■ Work item ■
Starting with the first line and ending with the one that holds "ATOM 2 C CA", retype the entries exactly.

■ Data for the task ■
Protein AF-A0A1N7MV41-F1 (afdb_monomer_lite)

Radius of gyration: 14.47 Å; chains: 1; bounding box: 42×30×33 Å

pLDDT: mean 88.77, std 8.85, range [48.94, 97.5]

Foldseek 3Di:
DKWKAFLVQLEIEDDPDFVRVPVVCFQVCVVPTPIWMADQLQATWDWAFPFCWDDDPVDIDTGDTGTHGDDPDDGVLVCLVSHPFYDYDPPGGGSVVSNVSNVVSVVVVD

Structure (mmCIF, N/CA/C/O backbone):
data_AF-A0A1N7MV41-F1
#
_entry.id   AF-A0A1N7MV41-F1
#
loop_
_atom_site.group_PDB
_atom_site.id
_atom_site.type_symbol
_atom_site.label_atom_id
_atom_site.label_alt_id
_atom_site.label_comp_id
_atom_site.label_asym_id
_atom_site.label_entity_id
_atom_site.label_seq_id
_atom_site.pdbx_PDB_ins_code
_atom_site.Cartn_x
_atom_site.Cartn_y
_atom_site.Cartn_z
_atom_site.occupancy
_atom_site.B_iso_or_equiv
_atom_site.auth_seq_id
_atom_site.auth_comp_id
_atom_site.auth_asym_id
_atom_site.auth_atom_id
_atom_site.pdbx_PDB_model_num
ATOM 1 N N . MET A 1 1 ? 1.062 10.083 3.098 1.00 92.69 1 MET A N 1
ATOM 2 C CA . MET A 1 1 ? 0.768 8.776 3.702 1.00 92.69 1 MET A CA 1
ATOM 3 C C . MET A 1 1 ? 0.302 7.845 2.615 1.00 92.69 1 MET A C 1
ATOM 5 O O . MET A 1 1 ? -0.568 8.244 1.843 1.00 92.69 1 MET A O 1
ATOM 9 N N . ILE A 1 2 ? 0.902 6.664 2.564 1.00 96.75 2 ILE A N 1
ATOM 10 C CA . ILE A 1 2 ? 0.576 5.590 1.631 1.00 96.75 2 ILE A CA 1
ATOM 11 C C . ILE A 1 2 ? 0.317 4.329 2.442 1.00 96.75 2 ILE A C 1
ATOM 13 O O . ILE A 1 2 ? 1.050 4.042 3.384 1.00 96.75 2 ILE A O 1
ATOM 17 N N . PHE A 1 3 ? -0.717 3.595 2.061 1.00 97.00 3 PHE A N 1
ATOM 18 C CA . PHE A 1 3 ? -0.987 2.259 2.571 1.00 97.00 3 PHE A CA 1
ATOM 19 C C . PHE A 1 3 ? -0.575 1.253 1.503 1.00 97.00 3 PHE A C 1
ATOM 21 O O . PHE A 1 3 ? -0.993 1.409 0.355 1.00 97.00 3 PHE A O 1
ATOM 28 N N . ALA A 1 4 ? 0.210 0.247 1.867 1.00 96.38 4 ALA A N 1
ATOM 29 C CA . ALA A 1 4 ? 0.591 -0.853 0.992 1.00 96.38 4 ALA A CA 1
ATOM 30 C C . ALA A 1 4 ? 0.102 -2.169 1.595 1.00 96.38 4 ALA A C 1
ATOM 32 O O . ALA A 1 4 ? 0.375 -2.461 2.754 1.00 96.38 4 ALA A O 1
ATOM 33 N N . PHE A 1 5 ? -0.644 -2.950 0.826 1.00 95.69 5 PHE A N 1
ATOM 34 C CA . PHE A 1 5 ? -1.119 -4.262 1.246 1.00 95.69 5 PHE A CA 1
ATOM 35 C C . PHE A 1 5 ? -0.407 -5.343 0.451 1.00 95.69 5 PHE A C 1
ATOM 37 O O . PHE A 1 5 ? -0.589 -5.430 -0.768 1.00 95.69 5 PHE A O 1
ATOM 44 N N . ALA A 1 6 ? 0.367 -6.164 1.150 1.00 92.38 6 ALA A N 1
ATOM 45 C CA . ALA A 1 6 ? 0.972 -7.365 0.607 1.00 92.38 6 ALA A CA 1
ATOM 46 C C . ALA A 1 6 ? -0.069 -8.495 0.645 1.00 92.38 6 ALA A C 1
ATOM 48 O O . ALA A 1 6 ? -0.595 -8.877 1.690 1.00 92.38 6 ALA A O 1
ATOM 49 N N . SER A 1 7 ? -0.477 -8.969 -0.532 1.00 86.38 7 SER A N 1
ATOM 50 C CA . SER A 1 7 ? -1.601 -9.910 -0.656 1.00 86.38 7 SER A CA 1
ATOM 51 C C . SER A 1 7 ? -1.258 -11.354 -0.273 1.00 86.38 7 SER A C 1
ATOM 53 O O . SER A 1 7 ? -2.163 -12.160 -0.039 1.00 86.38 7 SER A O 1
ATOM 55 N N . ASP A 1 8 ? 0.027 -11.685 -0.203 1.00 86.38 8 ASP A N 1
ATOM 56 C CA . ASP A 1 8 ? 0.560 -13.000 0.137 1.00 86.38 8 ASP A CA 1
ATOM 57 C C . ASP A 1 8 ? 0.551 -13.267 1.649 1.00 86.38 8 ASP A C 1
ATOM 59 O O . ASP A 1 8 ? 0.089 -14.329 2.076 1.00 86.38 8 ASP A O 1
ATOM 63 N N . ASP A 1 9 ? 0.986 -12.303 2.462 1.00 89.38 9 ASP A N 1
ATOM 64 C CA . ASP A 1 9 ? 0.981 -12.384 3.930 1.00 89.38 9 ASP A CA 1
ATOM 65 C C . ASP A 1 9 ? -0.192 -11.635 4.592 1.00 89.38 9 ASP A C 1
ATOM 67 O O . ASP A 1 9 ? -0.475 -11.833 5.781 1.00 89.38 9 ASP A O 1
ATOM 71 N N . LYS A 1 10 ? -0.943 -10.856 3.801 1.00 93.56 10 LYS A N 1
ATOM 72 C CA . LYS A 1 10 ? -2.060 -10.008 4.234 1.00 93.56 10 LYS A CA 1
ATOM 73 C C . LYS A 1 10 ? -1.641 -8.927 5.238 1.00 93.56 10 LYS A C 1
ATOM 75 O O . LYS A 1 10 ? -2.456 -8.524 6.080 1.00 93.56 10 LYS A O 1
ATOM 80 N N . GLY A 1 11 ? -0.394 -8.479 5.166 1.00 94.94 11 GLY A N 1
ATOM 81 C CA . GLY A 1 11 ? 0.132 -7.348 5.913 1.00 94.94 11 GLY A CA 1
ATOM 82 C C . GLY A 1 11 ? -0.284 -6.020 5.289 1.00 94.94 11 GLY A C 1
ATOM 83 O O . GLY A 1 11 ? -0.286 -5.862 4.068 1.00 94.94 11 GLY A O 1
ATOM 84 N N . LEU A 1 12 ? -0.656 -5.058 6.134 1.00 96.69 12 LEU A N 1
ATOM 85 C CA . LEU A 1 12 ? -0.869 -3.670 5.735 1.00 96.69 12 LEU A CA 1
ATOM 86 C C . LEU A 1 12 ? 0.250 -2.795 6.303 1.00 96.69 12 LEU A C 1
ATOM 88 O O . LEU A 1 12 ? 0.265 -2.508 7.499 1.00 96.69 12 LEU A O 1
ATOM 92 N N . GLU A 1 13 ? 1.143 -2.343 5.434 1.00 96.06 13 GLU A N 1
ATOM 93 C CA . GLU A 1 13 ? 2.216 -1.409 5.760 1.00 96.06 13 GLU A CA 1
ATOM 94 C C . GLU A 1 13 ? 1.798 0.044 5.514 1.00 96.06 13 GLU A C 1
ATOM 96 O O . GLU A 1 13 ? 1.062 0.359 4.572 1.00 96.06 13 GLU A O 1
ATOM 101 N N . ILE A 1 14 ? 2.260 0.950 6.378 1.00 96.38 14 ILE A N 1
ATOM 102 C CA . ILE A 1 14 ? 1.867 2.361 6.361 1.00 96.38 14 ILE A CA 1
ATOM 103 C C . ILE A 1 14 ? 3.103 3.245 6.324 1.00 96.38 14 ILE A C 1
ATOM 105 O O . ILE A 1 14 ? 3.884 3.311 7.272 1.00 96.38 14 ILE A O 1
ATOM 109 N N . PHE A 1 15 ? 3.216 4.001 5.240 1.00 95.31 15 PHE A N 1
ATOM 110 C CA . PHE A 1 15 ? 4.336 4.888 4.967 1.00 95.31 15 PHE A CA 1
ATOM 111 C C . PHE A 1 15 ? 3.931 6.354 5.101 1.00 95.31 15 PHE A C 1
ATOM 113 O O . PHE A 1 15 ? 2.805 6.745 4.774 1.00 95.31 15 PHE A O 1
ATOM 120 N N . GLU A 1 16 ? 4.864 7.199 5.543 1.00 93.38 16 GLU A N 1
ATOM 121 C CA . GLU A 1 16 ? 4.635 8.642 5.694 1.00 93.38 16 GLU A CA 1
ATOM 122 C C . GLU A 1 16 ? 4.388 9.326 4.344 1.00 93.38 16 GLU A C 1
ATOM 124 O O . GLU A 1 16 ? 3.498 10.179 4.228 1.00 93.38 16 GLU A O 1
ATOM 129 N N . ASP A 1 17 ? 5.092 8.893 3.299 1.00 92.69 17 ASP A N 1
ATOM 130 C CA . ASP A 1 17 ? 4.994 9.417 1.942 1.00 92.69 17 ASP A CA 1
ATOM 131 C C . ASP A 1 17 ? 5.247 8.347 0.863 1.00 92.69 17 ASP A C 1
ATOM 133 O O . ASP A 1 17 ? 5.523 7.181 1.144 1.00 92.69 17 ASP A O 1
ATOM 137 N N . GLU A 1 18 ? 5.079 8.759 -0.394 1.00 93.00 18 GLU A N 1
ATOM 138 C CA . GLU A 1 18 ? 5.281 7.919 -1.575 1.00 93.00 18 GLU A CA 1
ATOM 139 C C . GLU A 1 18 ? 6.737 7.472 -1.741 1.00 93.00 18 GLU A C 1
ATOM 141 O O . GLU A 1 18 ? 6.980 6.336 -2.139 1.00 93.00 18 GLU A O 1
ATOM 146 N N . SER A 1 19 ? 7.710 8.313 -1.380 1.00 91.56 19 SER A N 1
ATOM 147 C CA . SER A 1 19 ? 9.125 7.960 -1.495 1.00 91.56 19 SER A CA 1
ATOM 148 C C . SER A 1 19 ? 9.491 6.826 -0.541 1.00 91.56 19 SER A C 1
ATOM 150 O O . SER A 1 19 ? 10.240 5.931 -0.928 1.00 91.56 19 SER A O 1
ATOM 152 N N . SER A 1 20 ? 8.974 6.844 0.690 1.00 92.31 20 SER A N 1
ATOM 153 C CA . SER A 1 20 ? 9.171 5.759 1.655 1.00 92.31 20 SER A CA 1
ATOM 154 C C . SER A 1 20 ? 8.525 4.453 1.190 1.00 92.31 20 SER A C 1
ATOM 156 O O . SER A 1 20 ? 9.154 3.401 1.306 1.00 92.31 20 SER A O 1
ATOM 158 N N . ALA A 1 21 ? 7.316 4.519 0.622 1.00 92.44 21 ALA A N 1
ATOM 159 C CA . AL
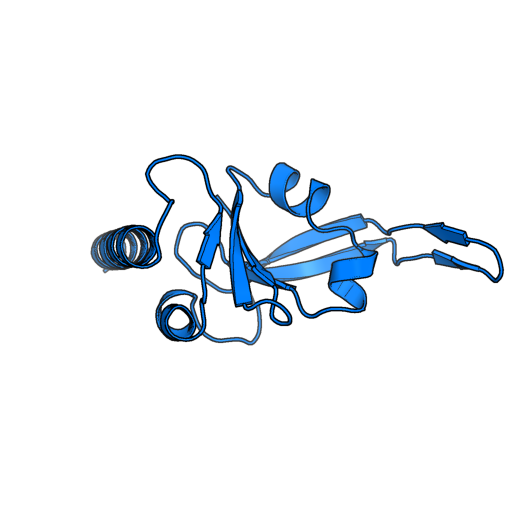A A 1 21 ? 6.625 3.346 0.087 1.00 92.44 21 ALA A CA 1
ATOM 160 C C . ALA A 1 21 ? 7.398 2.721 -1.084 1.00 92.44 21 ALA A C 1
ATOM 162 O O . ALA A 1 21 ? 7.702 1.533 -1.056 1.00 92.44 21 ALA A O 1
ATOM 163 N N . ILE A 1 22 ? 7.804 3.528 -2.071 1.00 90.88 22 ILE A N 1
ATOM 164 C CA . ILE A 1 22 ? 8.558 3.051 -3.244 1.00 90.88 22 ILE A CA 1
ATOM 165 C C . ILE A 1 22 ? 9.924 2.481 -2.850 1.00 90.88 22 ILE A C 1
ATOM 167 O O . ILE A 1 22 ? 10.404 1.533 -3.466 1.00 90.88 22 ILE A O 1
ATOM 171 N N . SER A 1 23 ? 10.568 3.054 -1.829 1.00 88.38 23 SER A N 1
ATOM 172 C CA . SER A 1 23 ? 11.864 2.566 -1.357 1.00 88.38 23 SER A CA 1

■ Solution to this task ■
Protein AF-A0A1N7MV41-F1 (afdb_monomer_lite)

Radius of gyration: 14.47 Å; chains: 1; bounding box: 42×30×33 Å

pLDDT: mean 88.77, std 8.85, range [48.94, 97.5]

Foldseek 3Di:
DKWKAFLVQLEIEDDPDFVRVPVVCFQVCVVPTPIWMADQLQATWDWAFPFCWDDDPVDIDTGDTGTHGDDPDDGVLVCLVSHPFYDYDPPGGGSVVSNVSNVVSVVVVD

Structure (mmCIF, N/CA/C/O backbone):
data_AF-A0A1N7MV41-F1
#
_entry.id   AF-A0A1N7MV41-F1
#
loop_
_atom_site.group_PDB
_atom_site.id
_atom_site.type_symbol
_atom_site.label_atom_id
_atom_site.label_alt_id
_atom_site.label_comp_id
_atom_site.label_asym_id
_atom_site.label_entity_id
_atom_site.label_seq_id
_atom_site.pdbx_PDB_ins_code
_atom_site.Cartn_x
_atom_site.Cartn_y
_atom_site.Cartn_z
_atom_site.occupancy
_atom_site.B_iso_or_equiv
_atom_site.auth_seq_id
_atom_site.auth_comp_id
_atom_site.auth_asym_id
_atom_site.auth_atom_id
_atom_site.pdbx_PDB_model_num
ATOM 1 N N . MET A 1 1 ? 1.062 10.083 3.098 1.00 92.69 1 MET A N 1
ATOM 2 C CA . MET A 1 1 ? 0.768 8.776 3.702 1.00 92.69 1 MET A CA 1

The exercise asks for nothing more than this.